Before a national TV audience, Rita Moreno tells Geraldo Rivera that her dream as an actress is to play a character rather like herself: "I speak English perfectly well . . . I'm not dying from poverty . . . I want to play that kind of Hispanic woman, which is to say, an American citizen." This is an actress talking; these are show-biz pieties. But Moreno expresses as well a general Hispanic-American predicament. Hispanics want to belong to America without betraying the past. Yet we fear losing ground in any negotiation with America. Our fear, most of all, is of losing our culture.
We come from an expansive, an intimate, culture that has long been judged second-rate by the U.S. Out of pride as much as affection, we are reluctant to give up our past. Our notoriety in the U.S. has been our resistance to assimilation. The guarded symbol of Hispanic-American culture has been the tongue of flame: Spanish. But the remarkable legacy Hispanics carry from Latin America is not language -- an inflatable skin -- but breath itself, capacity of soul, an inclination to live. The genius of Latin America is the habit of | synthesis. We assimilate.
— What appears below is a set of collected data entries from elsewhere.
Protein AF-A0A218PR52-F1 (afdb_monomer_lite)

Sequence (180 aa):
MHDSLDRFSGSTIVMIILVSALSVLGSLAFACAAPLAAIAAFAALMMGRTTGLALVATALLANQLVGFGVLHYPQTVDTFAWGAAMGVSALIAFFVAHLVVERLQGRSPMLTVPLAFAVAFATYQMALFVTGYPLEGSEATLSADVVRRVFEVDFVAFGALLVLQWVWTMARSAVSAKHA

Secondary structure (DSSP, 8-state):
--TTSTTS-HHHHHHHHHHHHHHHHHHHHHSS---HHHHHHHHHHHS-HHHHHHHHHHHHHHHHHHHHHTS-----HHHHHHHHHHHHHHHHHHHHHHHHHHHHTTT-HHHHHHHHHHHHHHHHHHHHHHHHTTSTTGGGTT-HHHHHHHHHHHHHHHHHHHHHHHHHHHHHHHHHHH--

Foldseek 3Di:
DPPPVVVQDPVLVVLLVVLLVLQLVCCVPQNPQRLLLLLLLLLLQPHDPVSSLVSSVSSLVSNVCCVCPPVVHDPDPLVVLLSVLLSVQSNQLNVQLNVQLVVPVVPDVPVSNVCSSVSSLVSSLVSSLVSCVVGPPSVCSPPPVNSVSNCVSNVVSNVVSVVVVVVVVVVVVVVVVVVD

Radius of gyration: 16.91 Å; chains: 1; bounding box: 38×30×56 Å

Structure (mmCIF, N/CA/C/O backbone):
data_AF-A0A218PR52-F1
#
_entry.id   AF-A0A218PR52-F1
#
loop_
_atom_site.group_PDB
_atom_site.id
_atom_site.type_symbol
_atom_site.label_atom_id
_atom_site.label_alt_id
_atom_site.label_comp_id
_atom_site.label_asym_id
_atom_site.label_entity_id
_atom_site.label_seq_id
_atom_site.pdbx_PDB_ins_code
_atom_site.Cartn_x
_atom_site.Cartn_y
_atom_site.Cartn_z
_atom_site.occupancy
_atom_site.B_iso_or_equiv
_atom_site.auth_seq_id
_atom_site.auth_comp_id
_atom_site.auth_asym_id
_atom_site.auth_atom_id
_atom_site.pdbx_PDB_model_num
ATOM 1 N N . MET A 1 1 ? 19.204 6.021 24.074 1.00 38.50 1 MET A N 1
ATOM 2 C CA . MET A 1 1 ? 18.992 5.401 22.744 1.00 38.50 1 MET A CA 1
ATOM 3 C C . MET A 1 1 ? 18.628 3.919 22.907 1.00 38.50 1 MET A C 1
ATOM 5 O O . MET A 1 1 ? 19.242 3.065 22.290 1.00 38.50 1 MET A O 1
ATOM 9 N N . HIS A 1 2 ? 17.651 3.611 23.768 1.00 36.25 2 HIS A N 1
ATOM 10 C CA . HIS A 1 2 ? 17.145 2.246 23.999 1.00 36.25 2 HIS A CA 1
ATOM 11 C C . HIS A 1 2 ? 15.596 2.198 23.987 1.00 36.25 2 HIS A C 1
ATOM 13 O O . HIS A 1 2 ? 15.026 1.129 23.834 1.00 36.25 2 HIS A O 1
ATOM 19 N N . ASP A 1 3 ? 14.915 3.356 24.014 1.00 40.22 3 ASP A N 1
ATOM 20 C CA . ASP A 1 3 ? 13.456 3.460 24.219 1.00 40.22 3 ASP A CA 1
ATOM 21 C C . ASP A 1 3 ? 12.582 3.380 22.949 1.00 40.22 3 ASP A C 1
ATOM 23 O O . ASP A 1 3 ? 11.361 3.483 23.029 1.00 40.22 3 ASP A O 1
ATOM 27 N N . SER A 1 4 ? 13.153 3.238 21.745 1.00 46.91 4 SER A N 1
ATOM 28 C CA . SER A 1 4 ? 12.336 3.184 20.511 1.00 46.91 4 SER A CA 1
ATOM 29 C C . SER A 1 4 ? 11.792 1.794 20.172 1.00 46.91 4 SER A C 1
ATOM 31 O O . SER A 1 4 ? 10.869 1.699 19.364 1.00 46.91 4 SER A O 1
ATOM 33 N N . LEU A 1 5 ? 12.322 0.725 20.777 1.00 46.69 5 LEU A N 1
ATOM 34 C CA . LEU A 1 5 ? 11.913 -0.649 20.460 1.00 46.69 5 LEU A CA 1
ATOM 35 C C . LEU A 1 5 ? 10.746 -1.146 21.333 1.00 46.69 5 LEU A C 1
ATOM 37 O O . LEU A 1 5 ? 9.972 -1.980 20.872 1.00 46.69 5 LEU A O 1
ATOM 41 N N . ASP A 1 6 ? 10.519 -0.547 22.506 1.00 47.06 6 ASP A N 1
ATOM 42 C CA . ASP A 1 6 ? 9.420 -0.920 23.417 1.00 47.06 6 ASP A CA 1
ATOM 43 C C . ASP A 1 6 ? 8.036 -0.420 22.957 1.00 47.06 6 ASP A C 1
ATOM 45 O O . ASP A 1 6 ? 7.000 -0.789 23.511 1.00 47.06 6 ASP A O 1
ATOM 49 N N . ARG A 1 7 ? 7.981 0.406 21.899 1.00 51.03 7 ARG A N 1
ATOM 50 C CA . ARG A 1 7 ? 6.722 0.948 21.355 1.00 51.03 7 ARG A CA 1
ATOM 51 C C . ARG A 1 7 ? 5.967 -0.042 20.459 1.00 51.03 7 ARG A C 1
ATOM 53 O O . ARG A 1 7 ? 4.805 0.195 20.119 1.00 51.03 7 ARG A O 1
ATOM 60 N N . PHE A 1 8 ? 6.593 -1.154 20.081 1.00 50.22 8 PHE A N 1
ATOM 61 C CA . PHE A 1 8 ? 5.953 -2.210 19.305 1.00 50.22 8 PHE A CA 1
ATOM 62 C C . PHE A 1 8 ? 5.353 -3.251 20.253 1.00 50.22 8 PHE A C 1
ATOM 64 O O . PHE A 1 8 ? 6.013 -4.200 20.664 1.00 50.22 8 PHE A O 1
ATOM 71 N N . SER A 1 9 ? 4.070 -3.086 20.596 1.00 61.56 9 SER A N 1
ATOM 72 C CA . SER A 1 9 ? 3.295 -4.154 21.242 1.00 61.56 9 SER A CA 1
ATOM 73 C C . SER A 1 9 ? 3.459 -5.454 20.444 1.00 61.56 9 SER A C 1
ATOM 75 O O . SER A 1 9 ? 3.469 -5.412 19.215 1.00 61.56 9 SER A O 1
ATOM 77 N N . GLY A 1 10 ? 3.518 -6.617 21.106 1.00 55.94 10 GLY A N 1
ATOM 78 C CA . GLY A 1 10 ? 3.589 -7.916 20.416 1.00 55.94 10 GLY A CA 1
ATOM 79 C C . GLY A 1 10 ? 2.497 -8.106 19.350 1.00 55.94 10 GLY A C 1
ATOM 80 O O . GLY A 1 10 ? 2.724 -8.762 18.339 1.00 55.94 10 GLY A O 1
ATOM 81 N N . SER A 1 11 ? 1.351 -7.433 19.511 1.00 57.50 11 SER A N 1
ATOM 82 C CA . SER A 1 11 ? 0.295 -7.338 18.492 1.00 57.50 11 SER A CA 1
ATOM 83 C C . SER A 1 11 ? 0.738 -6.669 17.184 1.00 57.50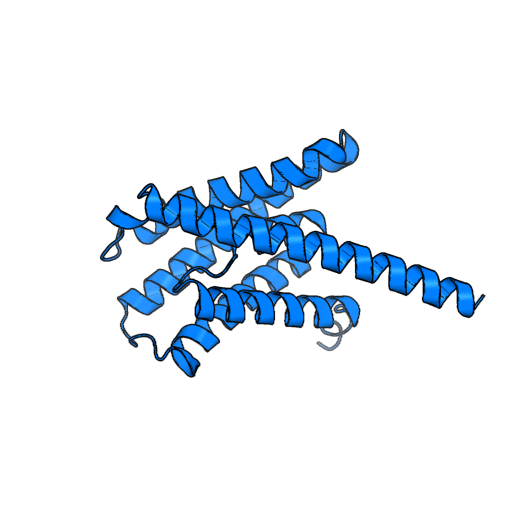 11 SER A C 1
ATOM 85 O O . SER A 1 11 ? 0.413 -7.147 16.100 1.00 57.50 11 SER A O 1
ATOM 87 N N . THR A 1 12 ? 1.528 -5.601 17.271 1.00 61.66 12 THR A N 1
ATOM 88 C CA . THR A 1 12 ? 2.066 -4.870 16.123 1.00 61.66 12 THR A CA 1
ATOM 89 C C . THR A 1 12 ? 3.049 -5.730 15.336 1.00 61.66 12 THR A C 1
ATOM 91 O O . THR A 1 12 ? 3.008 -5.730 14.111 1.00 61.66 12 THR A O 1
ATOM 94 N N . ILE A 1 13 ? 3.887 -6.511 16.022 1.00 61.06 13 ILE A N 1
ATOM 95 C CA . ILE A 1 13 ? 4.863 -7.407 15.383 1.00 61.06 13 ILE A CA 1
ATOM 96 C C . ILE A 1 13 ? 4.149 -8.531 14.624 1.00 61.06 13 ILE A C 1
ATOM 98 O O . ILE A 1 13 ? 4.466 -8.786 13.464 1.00 61.06 13 ILE A O 1
ATOM 102 N N . VAL A 1 14 ? 3.137 -9.156 15.235 1.00 63.66 14 VAL A N 1
ATOM 103 C CA . VAL A 1 14 ? 2.327 -10.197 14.580 1.00 63.66 14 VAL A CA 1
ATOM 104 C C . VAL A 1 14 ? 1.632 -9.648 13.335 1.00 63.66 14 VAL A C 1
ATOM 106 O O . VAL A 1 14 ? 1.633 -10.292 12.289 1.00 63.66 14 VAL A O 1
ATOM 109 N N . MET A 1 15 ? 1.094 -8.432 13.411 1.00 61.53 15 MET A N 1
ATOM 110 C CA . MET A 1 15 ? 0.419 -7.818 12.273 1.00 61.53 15 MET A CA 1
ATOM 111 C C . MET A 1 15 ? 1.388 -7.439 11.150 1.00 61.53 15 MET A C 1
ATOM 113 O O . MET A 1 15 ? 1.076 -7.668 9.987 1.00 61.53 15 MET A O 1
ATOM 117 N N . ILE A 1 16 ? 2.583 -6.941 11.483 1.00 65.31 16 ILE A N 1
ATOM 118 C CA . ILE A 1 16 ? 3.656 -6.697 10.509 1.00 65.31 16 ILE A CA 1
ATOM 119 C C . ILE A 1 16 ? 4.038 -8.001 9.793 1.00 65.31 16 ILE A C 1
ATOM 121 O O . ILE A 1 16 ? 4.148 -8.010 8.567 1.00 65.31 16 ILE A O 1
ATOM 125 N N . ILE A 1 17 ? 4.192 -9.109 10.526 1.00 64.19 17 ILE A N 1
ATOM 126 C CA . ILE A 1 17 ? 4.535 -10.422 9.955 1.00 64.19 17 ILE A CA 1
ATOM 127 C C . ILE A 1 17 ? 3.422 -10.925 9.028 1.00 64.19 17 ILE A C 1
ATOM 129 O O . ILE A 1 17 ? 3.706 -11.365 7.917 1.00 64.19 17 ILE A O 1
ATOM 133 N N . LEU A 1 18 ? 2.160 -10.825 9.447 1.00 62.19 18 LEU A N 1
ATOM 134 C CA . LEU A 1 18 ? 1.013 -11.283 8.658 1.00 62.19 18 LEU A CA 1
ATOM 135 C C . LEU A 1 18 ? 0.796 -10.439 7.399 1.00 62.19 18 LEU A C 1
ATOM 137 O O . LEU A 1 18 ? 0.570 -10.992 6.327 1.00 62.19 18 LEU A O 1
ATOM 141 N N . VAL A 1 19 ? 0.917 -9.114 7.505 1.00 63.00 19 VAL A N 1
ATOM 142 C CA . VAL A 1 19 ? 0.872 -8.189 6.362 1.00 63.00 19 VAL A CA 1
ATOM 143 C C . VAL A 1 19 ? 2.002 -8.492 5.377 1.00 63.00 19 VAL A C 1
ATOM 145 O O . VAL A 1 19 ? 1.782 -8.518 4.165 1.00 63.00 19 VAL A O 1
ATOM 148 N N . SER A 1 20 ? 3.202 -8.766 5.893 1.00 59.84 20 SER A N 1
ATOM 149 C CA . SER A 1 20 ? 4.351 -9.147 5.071 1.00 59.84 20 SER A CA 1
ATOM 150 C C . SER A 1 20 ? 4.092 -10.479 4.366 1.00 59.84 20 SER A C 1
ATOM 152 O O . SER A 1 20 ? 4.284 -10.564 3.160 1.00 59.84 20 SER A O 1
ATOM 154 N N . ALA A 1 21 ? 3.569 -11.487 5.072 1.00 59.81 21 ALA A N 1
ATOM 155 C CA . ALA A 1 21 ? 3.219 -12.790 4.504 1.00 59.81 21 ALA A CA 1
ATOM 156 C C . ALA A 1 21 ? 2.114 -12.695 3.439 1.00 59.81 21 ALA A C 1
ATOM 158 O O . ALA A 1 21 ? 2.205 -13.340 2.398 1.00 59.81 21 ALA A O 1
ATOM 159 N N . LEU A 1 22 ? 1.098 -11.857 3.659 1.00 60.38 22 LEU A N 1
ATOM 160 C CA . LEU A 1 22 ? 0.040 -11.609 2.681 1.00 60.38 22 LEU A CA 1
ATOM 161 C C . LEU A 1 22 ? 0.573 -10.875 1.443 1.00 60.38 22 LEU A C 1
ATOM 163 O O . LEU A 1 22 ? 0.175 -11.198 0.328 1.00 60.38 22 LEU A O 1
ATOM 167 N N . SER A 1 23 ? 1.521 -9.952 1.627 1.00 58.06 23 SER A N 1
ATOM 168 C CA . SER A 1 23 ? 2.226 -9.300 0.516 1.00 58.06 23 SER A CA 1
ATOM 169 C C . SER A 1 23 ? 3.070 -10.300 -0.277 1.00 58.06 23 SER A C 1
ATOM 171 O O . SER A 1 23 ? 3.031 -10.286 -1.500 1.00 58.06 23 SER A O 1
ATOM 173 N N . VAL A 1 24 ? 3.765 -11.223 0.402 1.00 57.78 24 VAL A N 1
ATOM 174 C CA . VAL A 1 24 ? 4.532 -12.312 -0.232 1.00 57.78 24 VAL A CA 1
ATOM 175 C C . VAL A 1 24 ? 3.612 -13.220 -1.055 1.00 57.78 24 VAL A C 1
ATOM 177 O O . VAL A 1 24 ? 3.912 -13.524 -2.208 1.00 57.78 24 VAL A O 1
ATOM 180 N N . LEU A 1 25 ? 2.478 -13.638 -0.483 1.00 55.78 25 LEU A N 1
ATOM 181 C CA . LEU A 1 25 ? 1.492 -14.490 -1.157 1.00 55.78 25 LEU A CA 1
ATOM 182 C C . LEU A 1 25 ? 0.832 -13.779 -2.344 1.00 55.78 25 LEU A C 1
ATOM 184 O O . LEU A 1 25 ? 0.637 -14.401 -3.386 1.00 55.78 25 LEU A O 1
ATOM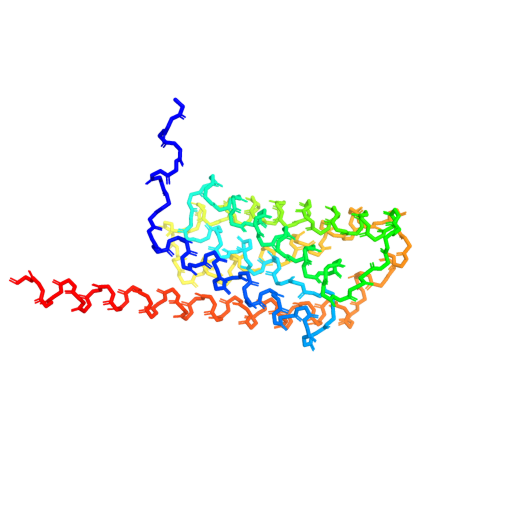 188 N N . GLY A 1 26 ? 0.544 -12.481 -2.215 1.00 52.88 26 GLY A N 1
ATOM 189 C CA . GLY A 1 26 ? 0.079 -11.634 -3.314 1.00 52.88 26 GLY A CA 1
ATOM 190 C C . GLY A 1 26 ? 1.086 -11.598 -4.464 1.00 52.88 26 GLY A C 1
ATOM 191 O O . GLY A 1 26 ? 0.730 -11.908 -5.599 1.00 52.88 26 GLY A O 1
ATOM 192 N N . SER A 1 27 ? 2.365 -11.348 -4.171 1.00 53.25 27 SER A N 1
ATOM 193 C CA . SER A 1 27 ? 3.430 -11.322 -5.182 1.00 53.25 27 SER A CA 1
ATOM 194 C C . SER A 1 27 ? 3.663 -12.684 -5.855 1.00 53.25 27 SER A C 1
ATOM 196 O O . SER A 1 27 ? 3.949 -12.722 -7.051 1.00 53.25 27 SER A O 1
ATOM 198 N N . LEU A 1 28 ? 3.484 -13.798 -5.131 1.00 51.81 28 LEU A N 1
ATOM 199 C CA . LEU A 1 28 ? 3.610 -15.162 -5.669 1.00 51.81 28 LEU A CA 1
ATOM 200 C C . LEU A 1 28 ? 2.415 -15.595 -6.530 1.00 51.81 28 LEU A C 1
ATOM 202 O O . LEU A 1 28 ? 2.607 -16.275 -7.534 1.00 51.81 28 LEU A O 1
ATOM 206 N N . ALA A 1 29 ? 1.188 -15.231 -6.148 1.00 48.50 29 ALA A N 1
ATOM 207 C CA . ALA A 1 29 ? -0.020 -15.676 -6.845 1.00 48.50 29 ALA A CA 1
ATOM 208 C C . ALA A 1 29 ? -0.489 -14.708 -7.949 1.00 48.50 29 ALA A C 1
ATOM 210 O O . ALA A 1 29 ? -1.236 -15.120 -8.838 1.00 48.50 29 ALA A O 1
ATOM 211 N N . PHE A 1 30 ? -0.077 -13.434 -7.908 1.00 46.66 30 PHE A N 1
ATOM 212 C CA . PHE A 1 30 ? -0.635 -12.389 -8.776 1.00 46.66 30 PHE A CA 1
ATOM 213 C C . PHE A 1 30 ? 0.386 -11.685 -9.677 1.00 46.66 30 PHE A C 1
ATOM 215 O O . PHE A 1 30 ? -0.067 -10.981 -10.573 1.00 46.66 30 PHE A O 1
ATOM 222 N N . ALA A 1 31 ? 1.691 -11.951 -9.512 1.00 48.00 31 ALA A N 1
ATOM 223 C CA . ALA A 1 31 ? 2.811 -11.261 -10.162 1.00 48.00 31 ALA A CA 1
ATOM 224 C C . ALA A 1 31 ? 2.792 -9.727 -9.934 1.00 48.00 31 ALA A C 1
ATOM 226 O O . ALA A 1 31 ? 1.833 -9.033 -10.241 1.00 48.00 31 ALA A O 1
ATOM 227 N N . CYS A 1 32 ? 3.877 -9.197 -9.367 1.00 54.16 32 CYS A N 1
ATOM 228 C CA . CYS A 1 32 ? 4.186 -7.775 -9.111 1.00 54.16 32 CYS A CA 1
ATOM 229 C C . CYS A 1 32 ? 3.332 -6.954 -8.117 1.00 54.16 32 CYS A C 1
ATOM 231 O O . CYS A 1 32 ? 3.872 -6.010 -7.541 1.00 54.16 32 CYS A O 1
ATOM 233 N N . ALA A 1 33 ? 2.066 -7.285 -7.854 1.00 60.00 33 ALA A N 1
ATOM 234 C CA . ALA A 1 33 ? 1.190 -6.418 -7.057 1.00 60.00 33 ALA A CA 1
ATOM 235 C C . ALA A 1 33 ? 1.192 -6.765 -5.555 1.00 60.00 33 ALA A C 1
ATOM 237 O O . ALA A 1 33 ? 0.321 -7.488 -5.067 1.00 60.00 33 ALA A O 1
ATOM 238 N N . ALA A 1 34 ? 2.144 -6.225 -4.789 1.00 76.06 34 ALA A N 1
ATOM 239 C CA . ALA A 1 34 ? 1.958 -6.145 -3.340 1.00 76.06 34 ALA A CA 1
ATOM 240 C C . ALA A 1 34 ? 0.771 -5.212 -3.024 1.00 76.06 34 ALA A C 1
ATOM 242 O O . ALA A 1 34 ? 0.680 -4.147 -3.639 1.00 76.06 34 ALA A O 1
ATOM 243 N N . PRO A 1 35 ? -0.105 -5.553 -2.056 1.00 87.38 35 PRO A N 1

What Latin America knows is that people create one another when they meet. In the music of Latin America you will hear the litany of bloodlines: the African drum, the German accordion, the cry from the minaret. The U.S. stands as the opposing New World experiment. In North America the Indian and the European stood separate. Whereas Latin America was formed by a Catholic dream of one world, of meltdown conversion, the U.S. was shaped by Protestant individualism. America has believed its national strength derives from separateness, from diversity. The glamour of the U.S. is the Easter promise: you can be born again in your lifetime. You can separate yourself from your past. You can get a divorce, lose weight, touch up your roots.